20 de agosto de 2009

Coerência política

Há quase 8 anos atrás tomei um decisão que contrariava muitas das minhas convicções políticas: resolvi votar em Aloizio Mercadante (PT/SP) para o Senado Federal. Meu outro candidato seria José Aníbal (PSDB/SP).

Sempre que opinei sobre discussões políticas dentro da faculdade eu tentava ao máximo expressar uma opinião apartidária. Que fosse coerente com a situação atual e não contrariasse minhas crenças e ideais.

Desta maneira, na época a decisão me pareceu bastante acertada. Afinal de contas, acredito que toda unanimidade é burra. E que para cada opinião, temos que ter uma visão contrária. Desta forma, podemos todos crescer com o debate de idéias.

Assim, votei em meus candidatos do PSDB para os diversos cargos da ocasião (Presidente, Deputados e Governador) e para Senador, optei pelo Aloizio. A princípio, a decisão me pareceu equivocada: obviamente ele apoiou incondicionalmente o Presidente Lula e muitas de suas decisões absurdas. Além disso, protegeu o governo de diversas formas quando surgiram escândalos que colocavam em xeque a credibilidade do governo.

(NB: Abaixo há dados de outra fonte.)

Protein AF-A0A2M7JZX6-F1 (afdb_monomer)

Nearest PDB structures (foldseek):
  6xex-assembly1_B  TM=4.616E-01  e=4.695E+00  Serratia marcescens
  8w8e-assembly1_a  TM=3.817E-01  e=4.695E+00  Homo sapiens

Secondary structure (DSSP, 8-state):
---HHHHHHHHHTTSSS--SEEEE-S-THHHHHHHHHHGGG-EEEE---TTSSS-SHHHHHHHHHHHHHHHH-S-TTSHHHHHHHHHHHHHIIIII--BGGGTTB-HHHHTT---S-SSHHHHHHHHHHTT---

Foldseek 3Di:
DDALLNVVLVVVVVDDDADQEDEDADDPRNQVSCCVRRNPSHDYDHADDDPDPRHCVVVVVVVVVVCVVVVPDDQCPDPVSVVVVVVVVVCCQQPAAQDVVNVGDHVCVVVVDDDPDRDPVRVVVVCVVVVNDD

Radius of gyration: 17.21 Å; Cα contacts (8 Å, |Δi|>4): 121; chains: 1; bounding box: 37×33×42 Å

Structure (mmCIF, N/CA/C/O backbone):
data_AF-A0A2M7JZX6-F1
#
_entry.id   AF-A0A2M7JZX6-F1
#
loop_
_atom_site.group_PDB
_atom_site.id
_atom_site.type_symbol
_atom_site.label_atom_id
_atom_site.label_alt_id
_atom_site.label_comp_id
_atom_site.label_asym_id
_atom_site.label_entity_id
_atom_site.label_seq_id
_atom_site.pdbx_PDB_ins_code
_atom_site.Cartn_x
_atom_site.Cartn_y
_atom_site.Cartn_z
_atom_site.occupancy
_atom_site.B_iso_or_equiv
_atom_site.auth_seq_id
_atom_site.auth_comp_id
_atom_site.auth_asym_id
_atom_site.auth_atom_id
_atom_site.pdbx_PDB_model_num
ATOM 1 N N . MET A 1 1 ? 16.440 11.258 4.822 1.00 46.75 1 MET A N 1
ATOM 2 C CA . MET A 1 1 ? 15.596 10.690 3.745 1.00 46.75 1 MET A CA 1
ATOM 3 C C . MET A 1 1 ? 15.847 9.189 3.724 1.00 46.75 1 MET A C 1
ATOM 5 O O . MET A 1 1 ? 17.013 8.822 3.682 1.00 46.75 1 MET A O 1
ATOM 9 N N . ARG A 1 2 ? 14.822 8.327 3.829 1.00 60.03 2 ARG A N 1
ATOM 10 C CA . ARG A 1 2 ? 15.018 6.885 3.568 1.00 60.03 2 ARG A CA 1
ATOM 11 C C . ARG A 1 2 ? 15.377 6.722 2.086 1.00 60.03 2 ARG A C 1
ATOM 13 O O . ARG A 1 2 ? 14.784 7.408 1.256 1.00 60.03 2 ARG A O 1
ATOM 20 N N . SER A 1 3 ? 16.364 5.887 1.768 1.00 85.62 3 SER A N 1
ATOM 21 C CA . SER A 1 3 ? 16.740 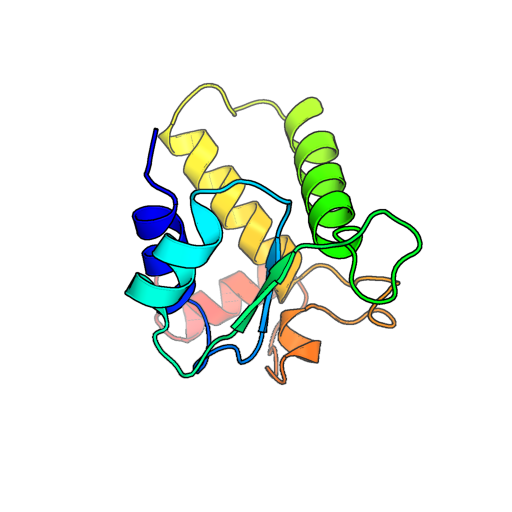5.601 0.379 1.00 85.62 3 SER A CA 1
ATOM 22 C C . SER A 1 3 ? 15.603 4.869 -0.346 1.00 85.62 3 SER A C 1
ATOM 24 O O . SER A 1 3 ? 14.772 4.221 0.295 1.00 85.62 3 SER A O 1
ATOM 26 N N . ALA A 1 4 ? 15.567 4.946 -1.682 1.00 87.00 4 ALA A N 1
ATOM 27 C CA . ALA A 1 4 ? 14.596 4.202 -2.492 1.00 87.00 4 ALA A CA 1
ATOM 28 C C . ALA A 1 4 ? 14.645 2.692 -2.190 1.00 87.00 4 ALA A C 1
ATOM 30 O O . ALA A 1 4 ? 13.602 2.056 -2.079 1.00 87.00 4 ALA A O 1
ATOM 31 N N . ILE A 1 5 ? 15.847 2.159 -1.943 1.00 90.88 5 ILE A N 1
ATOM 32 C CA . ILE A 1 5 ? 16.074 0.772 -1.517 1.00 90.88 5 ILE A CA 1
ATOM 33 C C . ILE A 1 5 ? 15.301 0.467 -0.233 1.00 90.88 5 ILE A C 1
ATOM 35 O O . ILE A 1 5 ? 14.520 -0.472 -0.214 1.00 90.88 5 ILE A O 1
ATOM 39 N N . ALA A 1 6 ? 15.442 1.285 0.816 1.00 92.31 6 ALA A N 1
ATOM 40 C CA . ALA A 1 6 ? 14.780 1.025 2.095 1.00 92.31 6 ALA A CA 1
ATOM 41 C C . ALA A 1 6 ? 13.245 0.993 1.976 1.00 92.31 6 ALA A C 1
ATOM 43 O O . ALA A 1 6 ? 12.591 0.184 2.630 1.00 92.31 6 ALA A O 1
ATOM 44 N N . ILE A 1 7 ? 12.668 1.856 1.131 1.00 90.12 7 ILE A N 1
ATOM 45 C CA . ILE A 1 7 ? 11.220 1.876 0.870 1.00 90.12 7 ILE A CA 1
ATOM 46 C C . ILE A 1 7 ? 10.796 0.625 0.094 1.00 90.12 7 ILE A C 1
ATOM 48 O O . ILE A 1 7 ? 9.794 0.001 0.435 1.00 90.12 7 ILE A O 1
ATOM 52 N N . LEU A 1 8 ? 11.555 0.244 -0.934 1.00 91.75 8 LEU A N 1
ATOM 53 C CA . LEU A 1 8 ? 11.253 -0.934 -1.742 1.00 91.75 8 LEU A CA 1
ATOM 54 C C . LEU A 1 8 ? 11.439 -2.238 -0.957 1.00 91.75 8 LEU A C 1
ATOM 56 O O . LEU A 1 8 ? 10.615 -3.132 -1.106 1.00 91.75 8 LEU A O 1
ATOM 60 N N . SER A 1 9 ? 12.432 -2.340 -0.069 1.00 93.38 9 SER A N 1
ATOM 61 C CA . SER A 1 9 ? 12.591 -3.488 0.835 1.00 93.38 9 SER A CA 1
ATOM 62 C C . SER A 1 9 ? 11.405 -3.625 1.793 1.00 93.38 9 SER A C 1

Nestes últimos dias, acompanhei com certa apreensão a impunidade no Senado em relação ao Senador José Sarney (PMDB/AP). Este canalha hipócrita (não consigo encontrar um termo menos correto) que tem sede de poder e transformou o estado do Maranhão em seu curral político e que transformou o Senado Federal em um cabide de empregos para familiares e amigos. O Conselho de Ética livrou a cara do Sarney, arquivando as denúncias que o acusavam. Mais uma pizza para a grande pizzaria chamada Brasília tendo como pizzaiolo-mor nosso presidente barbudo.

Agora me ocorreu que o barbudo salvou o bigodudo…

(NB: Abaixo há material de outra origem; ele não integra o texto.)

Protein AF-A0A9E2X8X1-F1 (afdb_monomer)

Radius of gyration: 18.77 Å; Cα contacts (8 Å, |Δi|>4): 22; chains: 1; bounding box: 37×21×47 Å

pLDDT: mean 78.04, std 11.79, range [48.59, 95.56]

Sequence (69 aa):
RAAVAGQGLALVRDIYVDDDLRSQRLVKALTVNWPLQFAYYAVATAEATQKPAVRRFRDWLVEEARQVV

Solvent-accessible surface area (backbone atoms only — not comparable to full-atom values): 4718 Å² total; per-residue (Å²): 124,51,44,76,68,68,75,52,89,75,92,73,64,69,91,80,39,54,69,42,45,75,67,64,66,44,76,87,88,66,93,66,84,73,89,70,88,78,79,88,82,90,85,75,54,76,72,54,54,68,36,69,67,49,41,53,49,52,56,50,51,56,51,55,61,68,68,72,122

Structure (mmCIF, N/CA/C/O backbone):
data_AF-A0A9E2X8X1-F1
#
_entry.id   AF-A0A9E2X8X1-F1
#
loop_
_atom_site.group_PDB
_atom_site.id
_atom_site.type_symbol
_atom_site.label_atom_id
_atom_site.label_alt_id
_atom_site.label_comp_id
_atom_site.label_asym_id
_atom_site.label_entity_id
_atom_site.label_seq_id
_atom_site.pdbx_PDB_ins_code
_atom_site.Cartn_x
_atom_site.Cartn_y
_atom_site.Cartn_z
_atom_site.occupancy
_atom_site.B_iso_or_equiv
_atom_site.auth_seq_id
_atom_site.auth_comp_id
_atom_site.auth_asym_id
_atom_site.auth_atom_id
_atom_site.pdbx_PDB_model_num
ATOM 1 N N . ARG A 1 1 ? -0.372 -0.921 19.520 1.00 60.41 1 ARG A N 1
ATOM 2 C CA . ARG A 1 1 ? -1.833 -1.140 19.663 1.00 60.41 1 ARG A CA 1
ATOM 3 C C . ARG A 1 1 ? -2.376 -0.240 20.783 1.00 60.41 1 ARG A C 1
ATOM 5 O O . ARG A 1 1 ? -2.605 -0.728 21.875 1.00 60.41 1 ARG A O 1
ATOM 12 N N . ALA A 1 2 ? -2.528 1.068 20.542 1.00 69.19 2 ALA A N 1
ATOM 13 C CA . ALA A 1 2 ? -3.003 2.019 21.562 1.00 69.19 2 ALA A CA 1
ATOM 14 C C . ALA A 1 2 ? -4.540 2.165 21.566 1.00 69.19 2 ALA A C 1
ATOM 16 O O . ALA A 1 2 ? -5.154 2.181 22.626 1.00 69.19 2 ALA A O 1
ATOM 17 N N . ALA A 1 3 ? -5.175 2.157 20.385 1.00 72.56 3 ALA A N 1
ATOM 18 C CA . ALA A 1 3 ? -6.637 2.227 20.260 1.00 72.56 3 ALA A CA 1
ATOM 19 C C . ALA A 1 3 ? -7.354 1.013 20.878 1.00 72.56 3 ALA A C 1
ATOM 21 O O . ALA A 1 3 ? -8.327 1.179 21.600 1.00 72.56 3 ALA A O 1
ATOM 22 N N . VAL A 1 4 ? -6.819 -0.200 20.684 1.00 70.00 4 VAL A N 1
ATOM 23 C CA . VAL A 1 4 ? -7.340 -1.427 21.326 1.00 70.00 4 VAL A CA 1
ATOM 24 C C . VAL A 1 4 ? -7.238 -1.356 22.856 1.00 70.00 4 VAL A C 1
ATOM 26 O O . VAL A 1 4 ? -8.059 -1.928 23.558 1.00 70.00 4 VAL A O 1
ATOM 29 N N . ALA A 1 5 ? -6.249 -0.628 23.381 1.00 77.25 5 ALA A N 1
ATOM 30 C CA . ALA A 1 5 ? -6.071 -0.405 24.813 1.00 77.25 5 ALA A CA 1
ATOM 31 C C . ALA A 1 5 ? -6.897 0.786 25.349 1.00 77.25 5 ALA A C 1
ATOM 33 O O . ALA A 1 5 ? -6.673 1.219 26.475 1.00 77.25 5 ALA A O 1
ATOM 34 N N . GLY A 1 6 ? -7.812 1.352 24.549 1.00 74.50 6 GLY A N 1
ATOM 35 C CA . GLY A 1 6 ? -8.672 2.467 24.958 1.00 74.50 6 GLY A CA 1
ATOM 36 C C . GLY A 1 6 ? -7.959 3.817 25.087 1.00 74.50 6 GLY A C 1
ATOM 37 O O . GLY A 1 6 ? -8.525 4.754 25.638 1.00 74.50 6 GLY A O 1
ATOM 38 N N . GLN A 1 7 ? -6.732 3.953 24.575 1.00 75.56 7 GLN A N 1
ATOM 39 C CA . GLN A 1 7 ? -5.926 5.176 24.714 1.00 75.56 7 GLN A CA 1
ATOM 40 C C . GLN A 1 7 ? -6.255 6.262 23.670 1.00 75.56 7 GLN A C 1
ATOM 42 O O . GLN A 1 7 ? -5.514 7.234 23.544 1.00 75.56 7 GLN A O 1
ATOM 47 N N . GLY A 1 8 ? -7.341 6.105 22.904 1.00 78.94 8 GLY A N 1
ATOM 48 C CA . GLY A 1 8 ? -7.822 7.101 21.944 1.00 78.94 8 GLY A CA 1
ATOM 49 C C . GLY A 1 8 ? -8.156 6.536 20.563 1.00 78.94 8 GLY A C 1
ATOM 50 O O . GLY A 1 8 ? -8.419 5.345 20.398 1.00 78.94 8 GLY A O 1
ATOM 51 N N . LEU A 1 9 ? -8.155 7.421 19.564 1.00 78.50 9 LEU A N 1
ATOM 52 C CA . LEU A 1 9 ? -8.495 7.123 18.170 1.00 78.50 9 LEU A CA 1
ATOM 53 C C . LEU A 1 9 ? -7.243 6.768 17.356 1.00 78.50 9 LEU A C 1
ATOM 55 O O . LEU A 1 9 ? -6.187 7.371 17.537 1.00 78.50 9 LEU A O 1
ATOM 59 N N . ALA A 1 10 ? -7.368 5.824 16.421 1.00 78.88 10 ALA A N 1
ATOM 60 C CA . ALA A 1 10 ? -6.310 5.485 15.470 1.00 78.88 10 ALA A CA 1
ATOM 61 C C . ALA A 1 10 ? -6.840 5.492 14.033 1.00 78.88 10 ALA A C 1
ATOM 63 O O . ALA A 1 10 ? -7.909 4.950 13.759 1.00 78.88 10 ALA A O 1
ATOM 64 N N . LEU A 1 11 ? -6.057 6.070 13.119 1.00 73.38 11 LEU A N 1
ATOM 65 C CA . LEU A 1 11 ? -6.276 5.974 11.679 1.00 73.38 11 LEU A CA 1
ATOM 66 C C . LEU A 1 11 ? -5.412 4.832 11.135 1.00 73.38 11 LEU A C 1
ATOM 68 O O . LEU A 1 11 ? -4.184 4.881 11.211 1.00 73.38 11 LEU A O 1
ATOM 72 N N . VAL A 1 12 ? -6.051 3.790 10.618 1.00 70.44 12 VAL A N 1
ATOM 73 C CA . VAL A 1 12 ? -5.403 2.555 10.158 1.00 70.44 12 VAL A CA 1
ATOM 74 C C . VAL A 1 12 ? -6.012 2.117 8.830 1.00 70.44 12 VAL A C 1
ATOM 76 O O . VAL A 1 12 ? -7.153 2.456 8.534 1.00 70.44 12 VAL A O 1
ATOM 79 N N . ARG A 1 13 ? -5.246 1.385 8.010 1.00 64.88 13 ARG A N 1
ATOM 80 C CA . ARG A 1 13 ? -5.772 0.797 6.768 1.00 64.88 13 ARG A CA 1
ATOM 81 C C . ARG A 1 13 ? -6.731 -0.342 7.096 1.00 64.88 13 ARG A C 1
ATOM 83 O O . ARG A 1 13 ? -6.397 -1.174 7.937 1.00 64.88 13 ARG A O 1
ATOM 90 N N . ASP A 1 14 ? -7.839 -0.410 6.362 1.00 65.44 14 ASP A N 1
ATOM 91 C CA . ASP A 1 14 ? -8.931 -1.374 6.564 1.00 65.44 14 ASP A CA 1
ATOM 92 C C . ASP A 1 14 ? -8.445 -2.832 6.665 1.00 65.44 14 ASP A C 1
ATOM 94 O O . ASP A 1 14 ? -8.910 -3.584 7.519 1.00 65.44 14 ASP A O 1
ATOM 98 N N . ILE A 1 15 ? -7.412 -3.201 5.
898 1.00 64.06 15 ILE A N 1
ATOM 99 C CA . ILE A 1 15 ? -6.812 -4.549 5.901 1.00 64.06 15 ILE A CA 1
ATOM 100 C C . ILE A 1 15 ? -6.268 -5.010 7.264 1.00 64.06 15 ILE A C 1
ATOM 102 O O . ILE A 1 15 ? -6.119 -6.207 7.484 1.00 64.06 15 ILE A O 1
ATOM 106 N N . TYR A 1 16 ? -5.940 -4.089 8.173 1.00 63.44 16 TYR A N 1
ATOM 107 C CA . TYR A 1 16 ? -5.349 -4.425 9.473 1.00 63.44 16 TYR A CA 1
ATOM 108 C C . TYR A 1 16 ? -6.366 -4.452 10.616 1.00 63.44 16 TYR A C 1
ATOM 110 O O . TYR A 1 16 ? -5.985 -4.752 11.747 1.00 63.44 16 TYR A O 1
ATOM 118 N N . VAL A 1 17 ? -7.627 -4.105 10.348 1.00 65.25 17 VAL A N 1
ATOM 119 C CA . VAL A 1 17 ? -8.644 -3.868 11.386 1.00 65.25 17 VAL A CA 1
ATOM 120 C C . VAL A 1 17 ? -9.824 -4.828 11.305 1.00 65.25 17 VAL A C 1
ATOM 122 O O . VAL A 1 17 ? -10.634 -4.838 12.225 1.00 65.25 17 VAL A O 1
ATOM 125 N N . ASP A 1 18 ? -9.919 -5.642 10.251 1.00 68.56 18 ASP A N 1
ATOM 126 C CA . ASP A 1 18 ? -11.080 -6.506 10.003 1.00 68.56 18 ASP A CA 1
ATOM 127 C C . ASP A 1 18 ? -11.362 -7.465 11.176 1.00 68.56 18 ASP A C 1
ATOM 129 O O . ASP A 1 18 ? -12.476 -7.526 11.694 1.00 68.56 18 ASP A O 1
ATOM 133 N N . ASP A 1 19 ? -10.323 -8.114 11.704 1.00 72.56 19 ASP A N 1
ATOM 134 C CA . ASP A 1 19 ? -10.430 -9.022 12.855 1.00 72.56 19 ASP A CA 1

Bom, alguns políticos mostraram ter vergonha na cara. Marina Silva saiu do PT depois do embate que teve com a Dilma. Um nome que eu desconhecia – Flávio Arns (PT/PR) – também saiu do partido envergonhado com a impunidade que o PT preparava para Sarney. E agora o Mercadante anuncia que deixará a liderança do PT no Senado.

Se ele decidir sair do partido, pelo menos terei a tranquilidade de finalmente poder acreditar que meu voto – há quase 8 anos atrás – não foi em vão.